Oh... here's a colossal and ludicrous herring. I wonder what colour it is...

Cheers

Jim
Stupidly Busy Letterer: Samples. | Blog
Less-Awesome-Artist: Scribbles.

Modern Panther

Yes. Exactly like that.  All government policy is exactly like a predatory necrophiliac rapist paedophile.  Well done. 

JayzusB.Christ

#8815
I wish we had a healthcare system like the NHS here in Ireland.  Despite that Billy-Roll-faced cunt PM and his chums' best efforts to derail it, for the moment it remains far superior to our shambles of a public healthcare system. My Dad always travels across the border to get his blood circulation prescriptions; unpatriotic perhaps but the only way he can realistically manage it on a pension.

Edit: sorry, sharky, but I can't see the Savile case as anything other than an (admittedly horrific and shameful) anomaly and a strawman.
"Men will never be free until the last king is strangled with the entrails of the last priest"

TordelBack

Quote from: JayzusB.Christ on 31 August, 2015, 10:09:24 PM
I wish we had a healthcare system like the NHS here in Ireland.
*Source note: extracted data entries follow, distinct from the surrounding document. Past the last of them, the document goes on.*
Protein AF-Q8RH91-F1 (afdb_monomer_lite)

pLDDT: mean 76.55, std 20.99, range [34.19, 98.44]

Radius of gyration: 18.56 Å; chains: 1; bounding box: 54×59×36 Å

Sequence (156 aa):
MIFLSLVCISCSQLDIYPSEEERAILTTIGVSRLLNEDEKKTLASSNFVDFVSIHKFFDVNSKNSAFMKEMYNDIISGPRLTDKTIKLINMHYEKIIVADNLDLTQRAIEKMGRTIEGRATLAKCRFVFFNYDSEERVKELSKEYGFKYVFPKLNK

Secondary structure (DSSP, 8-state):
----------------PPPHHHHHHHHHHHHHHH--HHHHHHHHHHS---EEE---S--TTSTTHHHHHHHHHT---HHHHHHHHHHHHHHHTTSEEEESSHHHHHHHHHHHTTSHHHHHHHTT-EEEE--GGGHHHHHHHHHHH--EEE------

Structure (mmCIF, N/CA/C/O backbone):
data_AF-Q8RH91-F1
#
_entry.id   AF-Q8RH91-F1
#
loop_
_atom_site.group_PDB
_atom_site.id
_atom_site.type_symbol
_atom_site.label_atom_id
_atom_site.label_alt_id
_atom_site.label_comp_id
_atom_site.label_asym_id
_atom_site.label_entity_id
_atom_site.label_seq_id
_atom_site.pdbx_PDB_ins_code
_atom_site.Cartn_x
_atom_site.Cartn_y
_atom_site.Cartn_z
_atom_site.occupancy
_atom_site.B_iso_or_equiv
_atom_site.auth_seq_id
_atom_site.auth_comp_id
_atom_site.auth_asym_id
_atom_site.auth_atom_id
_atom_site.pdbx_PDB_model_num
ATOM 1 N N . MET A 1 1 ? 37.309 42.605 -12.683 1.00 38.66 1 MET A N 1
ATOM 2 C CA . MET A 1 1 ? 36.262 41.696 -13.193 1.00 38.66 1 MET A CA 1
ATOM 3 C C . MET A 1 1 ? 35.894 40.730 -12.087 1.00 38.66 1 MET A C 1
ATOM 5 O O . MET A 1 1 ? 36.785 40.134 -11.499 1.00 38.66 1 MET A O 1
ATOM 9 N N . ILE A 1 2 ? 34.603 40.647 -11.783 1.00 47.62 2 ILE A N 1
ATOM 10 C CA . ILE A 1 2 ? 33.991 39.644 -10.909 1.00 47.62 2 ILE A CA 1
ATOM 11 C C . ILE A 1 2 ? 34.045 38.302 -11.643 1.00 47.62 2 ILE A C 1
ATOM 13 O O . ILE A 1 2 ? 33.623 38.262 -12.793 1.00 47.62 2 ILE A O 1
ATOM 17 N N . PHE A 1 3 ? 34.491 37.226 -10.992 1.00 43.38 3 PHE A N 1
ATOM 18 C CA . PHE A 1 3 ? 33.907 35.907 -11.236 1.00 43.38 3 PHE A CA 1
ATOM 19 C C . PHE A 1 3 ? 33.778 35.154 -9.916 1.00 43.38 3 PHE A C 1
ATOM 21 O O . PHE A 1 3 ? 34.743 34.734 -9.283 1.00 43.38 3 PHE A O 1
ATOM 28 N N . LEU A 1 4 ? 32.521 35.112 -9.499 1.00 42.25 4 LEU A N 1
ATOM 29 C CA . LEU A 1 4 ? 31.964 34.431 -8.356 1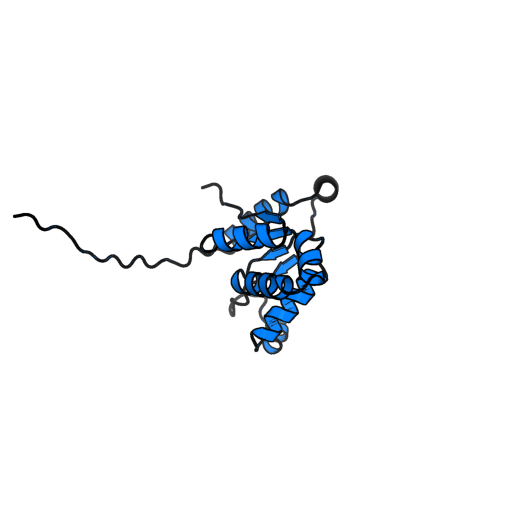.00 42.25 4 LEU A CA 1
ATOM 30 C C . LEU A 1 4 ? 31.852 32.932 -8.677 1.00 42.25 4 LEU A C 1
ATOM 32 O O . LEU A 1 4 ? 31.486 32.568 -9.790 1.00 42.25 4 LEU A O 1
ATOM 36 N N . SER A 1 5 ? 32.070 32.116 -7.647 1.00 47.47 5 SER A N 1
ATOM 37 C CA . SER A 1 5 ? 31.400 30.836 -7.383 1.00 47.47 5 SER A CA 1
ATOM 38 C C . SER A 1 5 ? 31.443 29.718 -8.432 1.00 47.47 5 SER A C 1
ATOM 40 O O . SER A 1 5 ? 30.753 29.758 -9.443 1.00 47.47 5 SER A O 1
ATOM 42 N N . LEU A 1 6 ? 32.044 28.600 -8.029 1.00 43.31 6 LEU A N 1
ATOM 43 C CA . LEU A 1 6 ? 31.371 27.299 -8.068 1.00 43.31 6 LEU A CA 1
ATOM 44 C C . LEU A 1 6 ? 31.896 26.467 -6.895 1.00 43.31 6 LEU A C 1
ATOM 46 O O . LEU A 1 6 ? 32.719 25.568 -7.031 1.00 43.31 6 LEU A O 1
ATOM 50 N N . VAL A 1 7 ? 31.420 26.819 -5.698 1.00 44.00 7 VAL A N 1
ATOM 51 C CA . VAL A 1 7 ? 31.371 25.856 -4.601 1.00 44.00 7 VAL A CA 1
ATOM 52 C C . VAL A 1 7 ? 30.307 24.852 -5.025 1.00 44.00 7 VAL A C 1
ATOM 54 O O . VAL A 1 7 ? 29.114 25.085 -4.839 1.00 44.00 7 VAL A O 1
ATOM 57 N N . CYS A 1 8 ? 30.732 23.763 -5.663 1.00 45.03 8 CYS A N 1
ATOM 58 C CA . CYS A 1 8 ? 29.927 22.558 -5.774 1.00 45.03 8 CYS A CA 1
ATOM 59 C C . CYS A 1 8 ? 29.754 22.015 -4.355 1.00 45.03 8 CYS A C 1
ATOM 61 O O . CYS A 1 8 ? 30.491 21.133 -3.920 1.00 45.03 8 CYS A O 1
ATOM 63 N N . ILE A 1 9 ? 28.804 22.585 -3.612 1.00 45.97 9 ILE A N 1
ATOM 64 C CA . ILE A 1 9 ? 28.202 21.888 -2.488 1.00 45.97 9 ILE A CA 1
ATOM 65 C C . ILE A 1 9 ? 27.530 20.697 -3.153 1.00 45.97 9 ILE A C 1
ATOM 67 O O . ILE A 1 9 ? 26.478 20.829 -3.776 1.00 45.97 9 ILE A O 1
ATOM 71 N N . SER A 1 10 ? 28.191 19.544 -3.108 1.00 34.19 10 SER A N 1
ATOM 72 C CA . SER A 1 10 ? 27.508 18.277 -3.262 1.00 34.19 10 SER A CA 1
ATOM 73 C C . SER A 1 10 ? 26.398 18.302 -2.223 1.00 34.19 10 SER A C 1
ATOM 75 O O . SER A 1 10 ? 26.659 18.146 -1.030 1.00 34.19 10 SER A O 1
ATOM 77 N N . CYS A 1 11 ? 25.175 18.595 -2.667 1.00 41.12 11 CYS A N 1
ATOM 78 C CA . CYS A 1 11 ? 23.977 18.287 -1.917 1.00 41.12 11 CYS A CA 1
ATOM 79 C C . CYS A 1 11 ? 24.008 16.778 -1.741 1.00 41.12 11 CYS A C 1
ATOM 81 O O . CYS A 1 11 ? 23.536 16.028 -2.592 1.00 41.12 11 CYS A O 1
ATOM 83 N N . SER A 1 12 ? 24.630 16.338 -0.653 1.00 37.28 12 SER A N 1
ATOM 84 C CA . SER A 1 12 ? 24.290 15.095 -0.004 1.00 37.28 12 SER A CA 1
ATOM 85 C C . SER A 1 12 ? 22.775 15.159 0.148 1.00 37.28 12 SER A C 1
ATOM 87 O O . SER A 1 12 ? 22.275 15.867 1.022 1.00 37.28 12 SER A O 1
ATOM 89 N N . GLN A 1 13 ? 22.036 14.525 -0.762 1.00 45.28 13 GLN A N 1
ATOM 90 C CA . GLN A 1 13 ? 20.651 14.164 -0.514 1.00 45.28 13 GLN A CA 1
ATOM 91 C C . GLN A 1 13 ? 20.731 13.188 0.656 1.00 45.28 13 GLN A C 1
ATOM 93 O O . GLN A 1 13 ? 20.898 11.985 0.475 1.00 45.28 13 GLN A O 1
ATOM 98 N N . LEU A 1 14 ? 20.783 13.747 1.870 1.00 43.16 14 LEU A N 1
ATOM 99 C CA . LEU A 1 14 ? 20.563 13.011 3.096 1.00 43.16 14 LEU A CA 1
ATOM 100 C C . LEU A 1 14 ? 19.247 12.287 2.874 1.00 43.16 14 LEU A C 1
ATOM 102 O O . LEU A 1 14 ? 18.241 12.941 2.618 1.00 43.16 14 LEU A O 1
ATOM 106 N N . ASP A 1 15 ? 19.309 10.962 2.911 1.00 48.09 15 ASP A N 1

Amen to that. As with the BBC, its UK detractors don't realise what they have. Try €60 every time you or your kid visits the GP unless your total household income is below the minimum wage - and that's before you pay for your prescription. What larks.

IndigoPrime

Blimey. I'd always assumed Ireland basically had its own equivalent of the NHS, with much the same levels of 'free' use. I had no idea it was so different. (In Iceland, they had a quite-good equivalent, when I lived there. You did pay for GP visits, but the fee was the equivalent of a fiver. Prescriptions were paid for, but subsidised. Interestingly, they weren't fixed-fee, though. I recall some decongestants costing about 50p, but antibiotics being about 20 quid—and that was over ten years ago.)

As for the NHS, I think like a lot of things over here, it's just something Brits take for granted and will be gutted about when it's gone. See also: the BBC; state schooling; a reasonably robust benefits system; EU membership.

JOE SOAP

Quote from: IndigoPrime on 31 August, 2015, 10:28:33 PM
Blimey. I'd always assumed Ireland basically had its own equivalent of the NHS, with much the same levels of 'free' use. I had no idea it was so different.


Effectively we have the equivalent of a 'socialised' (as the Yanks call it) health-system - but it's a chimera: Irish healthcare is somewhere in-between the privatised healthcare of America and the universal state healthcare of UK and Scandinavia. There is public health to cover some basics and private insurance for the better quality treatment.

Professor Bear

Christ, I can't believe I didn't know that - I suppose I have been very lucky to never have come a cropper while in the South.
Also WHY DO YOU PUT UP WITH IT?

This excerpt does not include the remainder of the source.